#### [TASK DESCRIPTION]
From the records below, print only the part that opens with the line containing "ATOM 181 N N" and closes with the line containing "ATOM 237 C CA"; omit the pictures.

Data entries:
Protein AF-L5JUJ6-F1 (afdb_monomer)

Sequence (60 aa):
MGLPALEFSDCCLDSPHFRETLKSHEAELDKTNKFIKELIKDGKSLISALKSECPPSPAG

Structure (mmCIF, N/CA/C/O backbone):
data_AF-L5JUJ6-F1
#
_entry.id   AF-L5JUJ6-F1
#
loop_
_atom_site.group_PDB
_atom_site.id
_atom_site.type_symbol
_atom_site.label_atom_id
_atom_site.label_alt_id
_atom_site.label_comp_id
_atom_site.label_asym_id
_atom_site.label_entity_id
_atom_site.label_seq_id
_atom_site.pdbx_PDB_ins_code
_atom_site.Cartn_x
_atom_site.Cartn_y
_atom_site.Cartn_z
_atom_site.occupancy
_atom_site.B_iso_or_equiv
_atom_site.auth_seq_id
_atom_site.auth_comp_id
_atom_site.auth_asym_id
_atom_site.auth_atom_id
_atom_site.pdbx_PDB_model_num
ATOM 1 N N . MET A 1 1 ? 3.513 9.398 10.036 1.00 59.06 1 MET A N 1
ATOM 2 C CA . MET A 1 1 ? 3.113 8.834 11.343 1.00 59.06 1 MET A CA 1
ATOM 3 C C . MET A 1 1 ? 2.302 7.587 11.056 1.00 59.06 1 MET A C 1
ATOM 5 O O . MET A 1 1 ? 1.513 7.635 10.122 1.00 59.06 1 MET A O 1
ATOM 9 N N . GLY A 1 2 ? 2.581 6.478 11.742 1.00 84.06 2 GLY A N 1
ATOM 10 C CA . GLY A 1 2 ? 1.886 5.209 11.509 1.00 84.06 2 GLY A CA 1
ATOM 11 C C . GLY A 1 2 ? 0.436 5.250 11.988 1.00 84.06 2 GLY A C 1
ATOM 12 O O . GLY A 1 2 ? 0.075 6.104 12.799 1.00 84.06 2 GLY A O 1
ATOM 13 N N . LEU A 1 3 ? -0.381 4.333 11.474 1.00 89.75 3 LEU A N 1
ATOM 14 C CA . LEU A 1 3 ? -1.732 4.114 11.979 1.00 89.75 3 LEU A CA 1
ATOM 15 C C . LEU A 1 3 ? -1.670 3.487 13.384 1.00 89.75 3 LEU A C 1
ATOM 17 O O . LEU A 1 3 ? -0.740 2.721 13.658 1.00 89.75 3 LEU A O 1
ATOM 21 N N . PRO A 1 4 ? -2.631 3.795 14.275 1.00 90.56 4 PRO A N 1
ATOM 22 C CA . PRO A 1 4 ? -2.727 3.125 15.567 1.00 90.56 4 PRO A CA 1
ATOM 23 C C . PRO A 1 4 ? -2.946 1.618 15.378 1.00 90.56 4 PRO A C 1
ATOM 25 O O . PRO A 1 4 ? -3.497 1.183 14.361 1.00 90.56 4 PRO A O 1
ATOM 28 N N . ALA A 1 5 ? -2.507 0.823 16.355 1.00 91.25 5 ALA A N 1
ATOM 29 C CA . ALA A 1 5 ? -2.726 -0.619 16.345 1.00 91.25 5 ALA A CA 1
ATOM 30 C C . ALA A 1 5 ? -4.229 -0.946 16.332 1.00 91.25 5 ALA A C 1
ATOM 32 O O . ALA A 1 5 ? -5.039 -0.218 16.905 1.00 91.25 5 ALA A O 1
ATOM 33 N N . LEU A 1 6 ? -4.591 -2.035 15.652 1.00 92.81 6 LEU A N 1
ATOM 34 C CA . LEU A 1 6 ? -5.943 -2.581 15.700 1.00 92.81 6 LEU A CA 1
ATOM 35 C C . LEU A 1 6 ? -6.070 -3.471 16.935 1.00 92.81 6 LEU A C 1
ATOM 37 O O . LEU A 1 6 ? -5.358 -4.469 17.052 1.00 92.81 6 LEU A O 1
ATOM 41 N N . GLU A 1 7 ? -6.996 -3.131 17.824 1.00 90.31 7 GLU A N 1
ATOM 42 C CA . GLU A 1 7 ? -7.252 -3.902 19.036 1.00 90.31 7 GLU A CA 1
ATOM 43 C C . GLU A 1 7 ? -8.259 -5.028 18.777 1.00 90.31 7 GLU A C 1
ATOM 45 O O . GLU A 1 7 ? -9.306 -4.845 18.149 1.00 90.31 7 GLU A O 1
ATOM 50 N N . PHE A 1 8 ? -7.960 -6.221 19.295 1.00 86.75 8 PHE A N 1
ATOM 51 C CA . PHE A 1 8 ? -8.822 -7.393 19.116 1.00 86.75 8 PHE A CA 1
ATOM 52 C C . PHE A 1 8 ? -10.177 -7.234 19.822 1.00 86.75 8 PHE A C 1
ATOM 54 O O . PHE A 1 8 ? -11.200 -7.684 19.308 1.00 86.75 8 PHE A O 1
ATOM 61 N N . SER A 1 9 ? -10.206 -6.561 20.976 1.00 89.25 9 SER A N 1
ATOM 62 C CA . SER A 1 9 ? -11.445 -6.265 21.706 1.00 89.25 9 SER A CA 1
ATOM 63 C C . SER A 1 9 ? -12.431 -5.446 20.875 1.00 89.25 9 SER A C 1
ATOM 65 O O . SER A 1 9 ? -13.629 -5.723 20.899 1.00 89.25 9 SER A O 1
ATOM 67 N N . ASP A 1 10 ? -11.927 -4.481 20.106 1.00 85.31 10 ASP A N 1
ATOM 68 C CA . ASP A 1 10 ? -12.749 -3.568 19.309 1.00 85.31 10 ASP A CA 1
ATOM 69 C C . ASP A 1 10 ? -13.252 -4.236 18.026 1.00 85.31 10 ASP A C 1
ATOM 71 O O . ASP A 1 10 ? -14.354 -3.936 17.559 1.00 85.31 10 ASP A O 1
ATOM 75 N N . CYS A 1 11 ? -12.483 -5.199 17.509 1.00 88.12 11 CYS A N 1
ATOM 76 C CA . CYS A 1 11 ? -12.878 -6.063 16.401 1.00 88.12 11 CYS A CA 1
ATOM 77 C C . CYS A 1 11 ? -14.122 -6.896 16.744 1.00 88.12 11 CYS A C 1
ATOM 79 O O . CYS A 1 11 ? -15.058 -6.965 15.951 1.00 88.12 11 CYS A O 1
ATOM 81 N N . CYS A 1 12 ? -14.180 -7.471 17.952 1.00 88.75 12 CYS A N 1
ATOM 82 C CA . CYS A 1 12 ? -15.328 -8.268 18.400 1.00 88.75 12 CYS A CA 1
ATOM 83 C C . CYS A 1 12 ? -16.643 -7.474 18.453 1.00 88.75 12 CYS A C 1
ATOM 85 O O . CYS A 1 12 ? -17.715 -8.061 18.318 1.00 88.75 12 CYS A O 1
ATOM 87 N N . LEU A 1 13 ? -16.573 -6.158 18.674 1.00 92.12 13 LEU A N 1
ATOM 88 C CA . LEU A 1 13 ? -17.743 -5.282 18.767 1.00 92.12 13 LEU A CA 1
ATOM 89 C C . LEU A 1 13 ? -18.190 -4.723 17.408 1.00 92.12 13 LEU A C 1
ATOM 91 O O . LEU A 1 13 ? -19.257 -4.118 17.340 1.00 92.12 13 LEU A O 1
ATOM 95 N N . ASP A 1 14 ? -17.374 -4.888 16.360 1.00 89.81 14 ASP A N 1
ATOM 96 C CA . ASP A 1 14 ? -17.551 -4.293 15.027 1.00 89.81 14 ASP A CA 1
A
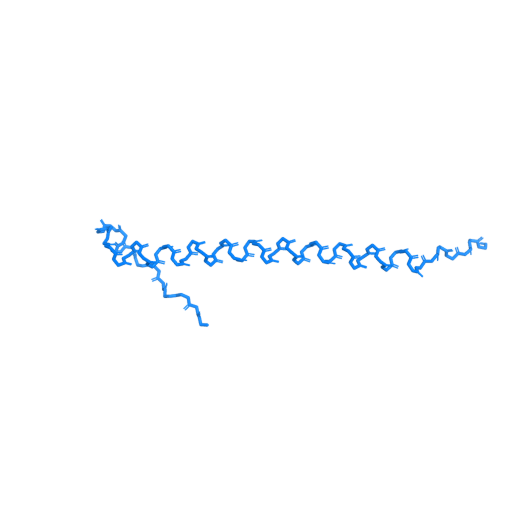TOM 97 C C . ASP A 1 14 ? -18.015 -2.824 15.077 1.00 89.81 14 ASP A C 1
ATOM 99 O O . ASP A 1 14 ? -18.945 -2.401 14.385 1.00 89.81 14 ASP A O 1
ATOM 103 N N . SER A 1 15 ? -17.408 -2.034 15.969 1.00 90.56 15 SER A N 1
ATOM 104 C CA . SER A 1 15 ? -17.857 -0.660 16.192 1.00 90.56 15 SER A CA 1
ATOM 105 C C . SER A 1 15 ? -17.636 0.212 14.944 1.00 90.56 15 SER A C 1
ATOM 107 O O . SER A 1 15 ? -16.677 -0.004 14.193 1.00 90.56 15 SER A O 1
ATOM 109 N N . PRO A 1 16 ? -18.451 1.263 14.730 1.00 92.81 16 PRO A N 1
ATOM 110 C CA . PRO A 1 16 ? -18.236 2.197 13.623 1.00 92.81 16 PRO A CA 1
ATOM 111 C C . PRO A 1 16 ? -16.826 2.804 13.615 1.00 92.81 16 PRO A C 1
ATOM 113 O O . PRO A 1 16 ? -16.245 3.006 12.552 1.00 92.81 16 PRO A O 1
ATOM 116 N N . HIS A 1 17 ? -16.259 3.043 14.801 1.00 91.12 17 HIS A N 1
ATOM 117 C CA . HIS A 1 17 ? -14.899 3.550 14.948 1.00 91.12 17 HIS A CA 1
ATOM 118 C C . HIS A 1 17 ? -13.855 2.531 14.477 1.00 91.12 17 HIS A C 1
ATOM 120 O O . HIS A 1 17 ? -13.000 2.862 13.659 1.00 91.12 17 HIS A O 1
ATOM 126 N N . PHE A 1 18 ? -13.975 1.272 14.914 1.00 94.06 18 PHE A N 1
ATOM 127 C CA . PHE A 1 18 ? -13.089 0.194 14.474 1.00 94.06 18 PHE A CA 1
ATOM 128 C C . PHE A 1 18 ? -13.115 0.028 12.949 1.00 94.06 18 PHE A C 1
ATOM 130 O O . PHE A 1 18 ? -12.064 -0.092 12.323 1.00 94.06 18 PHE A O 1
ATOM 137 N N . ARG A 1 19 ? -14.301 0.096 12.331 1.00 95.31 19 ARG A N 1
ATOM 138 C CA . ARG A 1 19 ? -14.466 0.045 10.869 1.00 95.31 19 ARG A CA 1
ATOM 139 C C . ARG A 1 19 ? -13.735 1.170 10.141 1.00 95.31 19 ARG A C 1
ATOM 141 O O . ARG A 1 19 ? -13.147 0.932 9.088 1.00 95.31 19 ARG A O 1
ATOM 148 N N . GLU A 1 20 ? -13.766 2.384 10.679 1.00 94.56 20 GLU A N 1
ATOM 149 C CA . GLU A 1 20 ? -13.054 3.530 10.106 1.00 94.56 20 GLU A CA 1
ATOM 150 C C . GLU A 1 20 ? -11.531 3.366 10.219 1.00 94.56 20 GLU A C 1
ATOM 152 O O . GLU A 1 20 ? -10.797 3.597 9.249 1.00 94.56 20 GLU A O 1
ATOM 157 N N . THR A 1 21 ? -11.051 2.896 11.373 1.00 93.88 21 THR A N 1
ATOM 158 C CA . THR A 1 21 ? -9.637 2.564 11.567 1.00 93.88 21 THR A CA 1
ATOM 159 C C . THR A 1 21 ? -9.204 1.456 10.609 1.00 93.88 21 THR A C 1
ATOM 161 O O . THR A 1 21 ? -8.213 1.624 9.901 1.00 93.88 21 THR A O 1
ATOM 164 N N . LEU A 1 22 ? -9.967 0.363 10.511 1.00 95.88 22 LEU A N 1
ATOM 165 C CA . LEU A 1 22 ? -9.698 -0.756 9.607 1.00 95.88 22 LEU A CA 1
ATOM 166 C C . LEU A 1 22 ? -9.608 -0.295 8.147 1.00 95.88 22 LEU A C 1
ATOM 168 O O . LEU A 1 22 ? -8.639 -0.613 7.462 1.00 95.88 22 LEU A O 1
ATOM 172 N N . LYS A 1 23 ? -10.548 0.544 7.699 1.00 96.19 23 LYS A N 1
ATOM 173 C CA . LYS A 1 23 ? -10.536 1.124 6.348 1.00 96.19 23 LYS A CA 1
ATOM 174 C C . LYS A 1 23 ? -9.282 1.961 6.078 1.00 96.19 23 LYS A C 1
ATOM 176 O O . LYS A 1 23 ? -8.768 1.974 4.961 1.00 96.19 23 LYS A O 1
ATOM 181 N N . SER A 1 24 ? -8.777 2.662 7.091 1.00 96.31 24 SER A N 1
ATOM 182 C CA . SER A 1 24 ? -7.532 3.430 6.973 1.00 96.31 24 SER A CA 1
ATOM 183 C C . SER A 1 24 ? -6.320 2.509 6.791 1.00 96.31 24 SER A C 1
ATOM 185 O O . SER A 1 24 ? -5.451 2.801 5.971 1.00 96.31 24 SER A O 1
ATOM 187 N N . HIS A 1 25 ? -6.287 1.373 7.500 1.00 97.00 25 HIS A N 1
ATOM 188 C CA . HIS A 1 25 ? -5.259 0.338 7.319 1.00 97.00 25 HIS A CA 1
ATOM 189 C C . HIS A 1 25 ? -5.318 -0.287 5.926 1.00 97.00 25 HIS A C 1
ATOM 191 O O . HIS A 1 25 ? -4.288 -0.382 5.262 1.00 97.00 25 HIS A O 1
ATOM 197 N N . GLU A 1 26 ? -6.509 -0.643 5.443 1.00 97.69 26 GLU A N 1
ATOM 198 C CA . GLU A 1 26
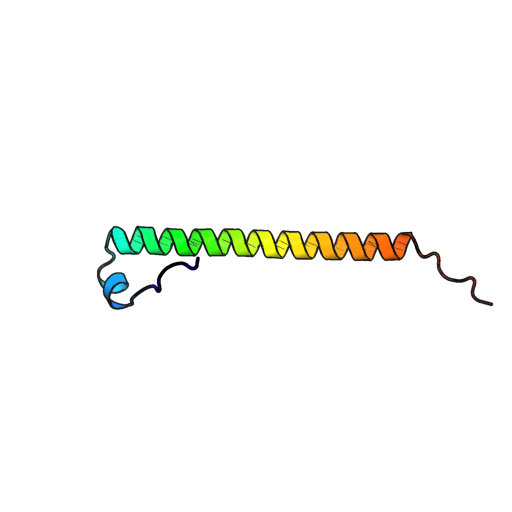 ? -6.708 -1.157 4.081 1.00 97.69 26 GLU A CA 1
ATOM 199 C C . GLU A 1 26 ? -6.210 -0.162 3.017 1.00 97.69 26 GLU A C 1
ATOM 201 O O . GLU A 1 26 ? -5.476 -0.541 2.103 1.00 97.69 26 GLU A O 1
ATOM 206 N N . ALA A 1 27 ? -6.516 1.130 3.173 1.00 97.25 27 ALA A N 1
ATOM 207 C CA . ALA A 1 27 ? -6.065 2.167 2.246 1.00 97.25 27 ALA A CA 1
ATOM 208 C C . ALA A 1 27 ? -4.532 2.328 2.218 1.00 97.25 27 ALA A C 1
ATOM 210 O O . ALA A 1 27 ? -3.940 2.502 1.147 1.00 97.25 27 ALA A O 1
ATOM 211 N N . GLU A 1 28 ? -3.865 2.259 3.374 1.00 97.06 28 GLU A N 1
ATOM 212 C CA . GLU A 1 28 ? -2.399 2.316 3.433 1.00 97.06 28 GLU A CA 1
ATOM 213 C C . GLU A 1 28 ? -1.750 1.052 2.845 1.00 97.06 28 GLU A C 1
ATOM 215 O O . GLU A 1 28 ? -0.707 1.153 2.188 1.00 97.06 28 GLU A O 1
ATOM 220 N N . LEU A 1 29 ? -2.376 -0.122 2.992 1.00 97.38 29 LEU A N 1
ATOM 221 C CA . LEU A 1 29 ? -1.939 -1.348 2.315 1.00 97.38 29 LEU A CA 1
ATOM 222 C C . LEU A 1 29 ? -2.024 -1.207 0.789 1.00 97.38 29 LEU A C 1
ATOM 224 O O . LEU A 1 29 ? -1.047 -1.505 0.096 1.00 97.38 29 LEU A O 1
ATOM 228 N N . ASP A 1 30 ? -3.136 -0.692 0.261 1.00 97.88 30 ASP A N 1
ATOM 229 C CA . ASP A 1 30 ? -3.313 -0.456 -1.178 1.00 97.88 30 ASP A CA 1
ATOM 230 C C . ASP A 1 30 ? -2.285 0.535 -1.732 1.00 97.88 30 ASP A C 1
ATOM 232 O O . ASP A 1 30 ? -1.654 0.300 -2.772 1.00 97.88 30 ASP A O 1
ATOM 236 N N . LYS A 1 31 ? -2.057 1.634 -1.010 1.00 97.31 31 LYS A N 1
ATOM 237 C CA . LYS A 1 31 ? -1.050 2.637 -1.361 1.00 97.31 31 LYS A CA 1
ATOM 238 C C . LYS A 1 31 ? 0.360 2.048 -1.364 1.00 97.31 31 LYS A C 1
ATOM 240 O O . LYS A 1 31 ? 1.114 2.282 -2.308 1.00 97.31 31 LYS A O 1
ATOM 245 N N . THR A 1 32 ? 0.701 1.248 -0.353 1.00 97.25 32 THR A N 1
ATOM 246 C CA . THR A 1 32 ? 1.998 0.563 -0.261 1.00 97.25 32 THR A CA 1
ATOM 247 C C . THR A 1 32 ? 2.180 -0.426 -1.411 1.00 97.25 32 THR A C 1
ATOM 249 O O . THR A 1 32 ? 3.234 -0.458 -2.043 1.00 97.25 32
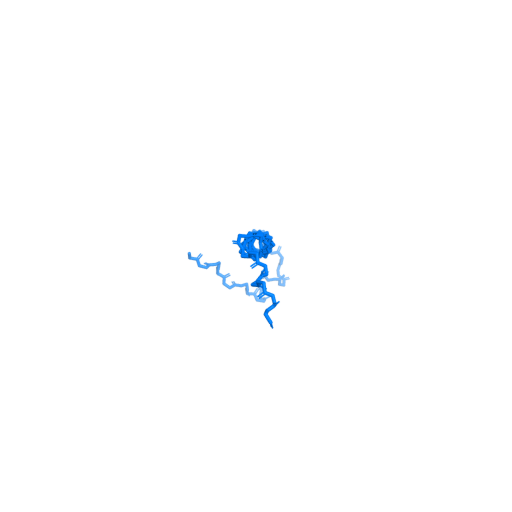 THR A O 1
ATOM 252 N N . ASN A 1 33 ? 1.139 -1.189 -1.753 1.00 98.12 33 ASN A N 1
ATOM 253 C CA . ASN A 1 33 ? 1.155 -2.120 -2.880 1.00 98.12 33 ASN A CA 1
ATOM 254 C C . ASN A 1 33 ? 1.409 -1.395 -4.211 1.00 98.12 33 ASN A C 1
ATOM 256 O O . ASN A 1 33 ? 2.262 -1.816 -4.998 1.00 98.12 33 ASN A O 1
ATOM 260 N N . LYS A 1 34 ? 0.714 -0.274 -4.443 1.00 98.44 34 LYS A N 1
ATOM 261 C CA . LYS A 1 34 ? 0.933 0.570 -5.623 1.00 98.44 34 LYS A CA 1
ATOM 262 C C . LYS A 1 34 ? 2.369 1.093 -5.674 1.00 98.44 34 LYS A C 1
ATOM 264 O O . LYS A 1 34 ? 3.020 0.942 -6.705 1.00 98.44 34 LYS A O 1
ATOM 269 N N . PHE A 1 35 ? 2.872 1.626 -4.562 1.00 98.25 35 PHE A N 1
ATOM 270 C CA . PHE A 1 35 ? 4.236 2.143 -4.471 1.00 98.25 35 PHE A CA 1
ATOM 271 C C . PHE A 1 35 ? 5.286 1.067 -4.784 1.00 98.25 35 PHE A C 1
ATOM 273 O O . PHE A 1 35 ? 6.190 1.302 -5.581 1.00 98.25 35 PHE A O 1
ATOM 280 N N . ILE A 1 36 ? 5.137 -0.146 -4.239 1.00 98.69 36 ILE A N 1
ATOM 281 C CA . ILE A 1 36 ? 6.034 -1.277 -4.530 1.00 98.69 36 ILE A CA 1
ATOM 282 C C . ILE A 1 36 ? 6.018 -1.623 -6.025 1.00 98.69 36 ILE A C 1
ATOM 284 O O . ILE A 1 36 ? 7.072 -1.840 -6.624 1.00 98.69 36 ILE A O 1
ATOM 288 N N . LYS A 1 37 ? 4.836 -1.669 -6.652 1.00 98.62 37 LYS A N 1
ATOM 289 C CA . LYS A 1 37 ? 4.706 -1.960 -8.089 1.00 98.62 37 LYS A CA 1
ATOM 290 C C . LYS A 1 37 ? 5.382 -0.899 -8.956 1.00 98.62 37 LYS A C 1
ATOM 292 O O . LYS A 1 37 ? 6.059 -1.258 -9.921 1.00 98.62 37 LYS A O 1
ATOM 297 N N . GLU A 1 38 ? 5.212 0.377 -8.620 1.00 98.75 38 GLU A N 1
ATOM 298 C CA . GLU A 1 38 ? 5.873 1.488 -9.313 1.00 98.75 38 GLU A CA 1
ATOM 299 C C . GLU A 1 38 ? 7.393 1.413 -9.140 1.00 98.75 38 GLU A C 1
ATOM 301 O O . GLU A 1 38 ? 8.115 1.430 -10.133 1.00 98.75 38 GLU A O 1
ATOM 306 N N . LEU A 1 39 ? 7.877 1.152 -7.925 1.00 98.69 39 LEU A N 1
ATOM 307 C CA . LEU A 1 39 ? 9.306 0.996 -7.655 1.00 98.69 39 LEU A CA 1
ATOM 308 C C . LEU A 1 39 ? 9.938 -0.149 -8.467 1.00 98.69 39 LEU A C 1
ATOM 310 O O . LEU A 1 39 ? 11.022 0.001 -9.032 1.00 98.69 39 LEU A O 1
ATOM 314 N N . ILE A 1 40 ? 9.251 -1.291 -8.577 1.00 98.62 40 ILE A N 1
ATOM 315 C CA . ILE A 1 40 ? 9.699 -2.414 -9.415 1.00 98.62 40 ILE A CA 1
ATOM 316 C C . ILE A 1 40 ? 9.755 -2.006 -10.895 1.00 98.62 40 ILE A C 1
ATOM 318 O O . ILE A 1 40 ? 10.699 -2.372 -11.601 1.00 98.62 40 ILE A O 1
ATOM 322 N N . LYS A 1 41 ? 8.743 -1.282 -11.389 1.00 98.56 41 LYS A N 1
ATOM 323 C CA . LYS A 1 41 ? 8.691 -0.804 -12.778 1.00 98.56 41 LYS A CA 1
ATOM 324 C C . LYS A 1 41 ? 9.843 0.159 -13.074 1.00 98.56 41 LYS A C 1
ATOM 326 O O . LYS A 1 41 ? 10.500 0.017 -14.110 1.00 98.56 41 LYS A O 1
ATOM 331 N N . ASP A 1 42 ? 10.109 1.087 -12.168 1.00 98.38 42 ASP A N 1
ATOM 332 C CA . ASP A 1 42 ? 11.170 2.077 -12.322 1.00 98.38 42 ASP A CA 1
ATOM 333 C C . ASP A 1 42 ? 12.547 1.407 -12.287 1.00 98.38 42 ASP A C 1
ATOM 335 O O . ASP A 1 42 ? 13.378 1.658 -13.160 1.00 98.38 42 ASP A O 1
ATOM 339 N N . GLY A 1 43 ? 12.757 0.447 -11.379 1.00 98.00 43 GLY A N 1
ATOM 340 C CA . GLY A 1 43 ? 13.983 -0.354 -11.333 1.00 98.00 43 GLY A CA 1
ATOM 341 C C . GLY A 1 43 ? 14.237 -1.144 -12.623 1.00 98.00 43 GLY A C 1
ATOM 342 O O . GLY A 1 43 ? 15.359 -1.170 -13.130 1.00 98.00 43 GLY A O 1
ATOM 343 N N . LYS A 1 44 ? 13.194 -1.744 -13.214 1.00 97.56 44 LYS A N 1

#### [SOLUTION FOR THIS EXERCISE]
ATOM 181 N N . SER A 1 24 ? -8.777 2.662 7.091 1.00 96.31 24 SER A N 1
ATOM 182 C CA . SER A 1 24 ? -7.532 3.430 6.973 1.00 96.31 24 SER A CA 1
ATOM 183 C C . SER A 1 24 ? -6.320 2.509 6.791 1.00 96.31 24 SER A C 1
ATOM 185 O O . SER A 1 24 ? -5.451 2.801 5.971 1.00 96.31 24 SER A O 1
ATOM 187 N N . HIS A 1 25 ? -6.287 1.373 7.500 1.00 97.00 25 HIS A N 1
ATOM 188 C CA . HIS A 1 25 ? -5.259 0.338 7.319 1.00 97.00 25 HIS A CA 1
ATOM 189 C C . HIS A 1 25 ? -5.318 -0.287 5.926 1.00 97.00 25 HIS A C 1
ATOM 191 O O . HIS A 1 25 ? -4.288 -0.382 5.262 1.00 97.00 25 HIS A O 1
ATOM 197 N N . GLU A 1 26 ? -6.509 -0.643 5.443 1.00 97.69 26 GLU A N 1
ATOM 198 C CA . GLU A 1 26
 ? -6.708 -1.157 4.081 1.00 97.69 26 GLU A CA 1
ATOM 199 C C . GLU A 1 26 ? -6.210 -0.162 3.017 1.00 97.69 26 GLU A C 1
ATOM 201 O O . GLU A 1 26 ? -5.476 -0.541 2.103 1.00 97.69 26 GLU A O 1
ATOM 206 N N . ALA A 1 27 ? -6.516 1.130 3.173 1.00 97.25 27 ALA A N 1
ATOM 207 C CA . ALA A 1 27 ? -6.065 2.167 2.246 1.00 97.25 27 ALA A CA 1
ATOM 208 C C . ALA A 1 27 ? -4.532 2.328 2.218 1.00 97.25 27 ALA A C 1
ATOM 210 O O . ALA A 1 27 ? -3.940 2.502 1.147 1.00 97.25 27 ALA A O 1
ATOM 211 N N . GLU A 1 28 ? -3.865 2.259 3.374 1.00 97.06 28 GLU A N 1
ATOM 212 C CA . GLU A 1 28 ? -2.399 2.316 3.433 1.00 97.06 28 GLU A CA 1
ATOM 213 C C . GLU A 1 28 ? -1.750 1.052 2.845 1.00 97.06 28 GLU A C 1
ATOM 215 O O . GLU A 1 28 ? -0.707 1.153 2.188 1.00 97.06 28 GLU A O 1
ATOM 220 N N . LEU A 1 29 ? -2.376 -0.122 2.992 1.00 97.38 29 LEU A N 1
ATOM 221 C CA . LEU A 1 29 ? -1.939 -1.348 2.315 1.00 97.38 29 LEU A CA 1
ATOM 222 C C . LEU A 1 29 ? -2.024 -1.207 0.789 1.00 97.38 29 LEU A C 1
ATOM 224 O O . LEU A 1 29 ? -1.047 -1.505 0.096 1.00 97.38 29 LEU A O 1
ATOM 228 N N . ASP A 1 30 ? -3.136 -0.692 0.261 1.00 97.88 30 ASP A N 1
ATOM 229 C CA . ASP A 1 30 ? -3.313 -0.456 -1.178 1.00 97.88 30 ASP A CA 1
ATOM 230 C C . ASP A 1 30 ? -2.285 0.535 -1.732 1.00 97.88 30 ASP A C 1
ATOM 232 O O . ASP A 1 30 ? -1.654 0.300 -2.772 1.00 97.88 30 ASP A O 1
ATOM 236 N N . LYS A 1 31 ? -2.057 1.634 -1.010 1.00 97.31 31 LYS A N 1
ATOM 237 C CA . LYS A 1 31 ? -1.050 2.637 -1.361 1.00 97.31 31 LYS A CA 1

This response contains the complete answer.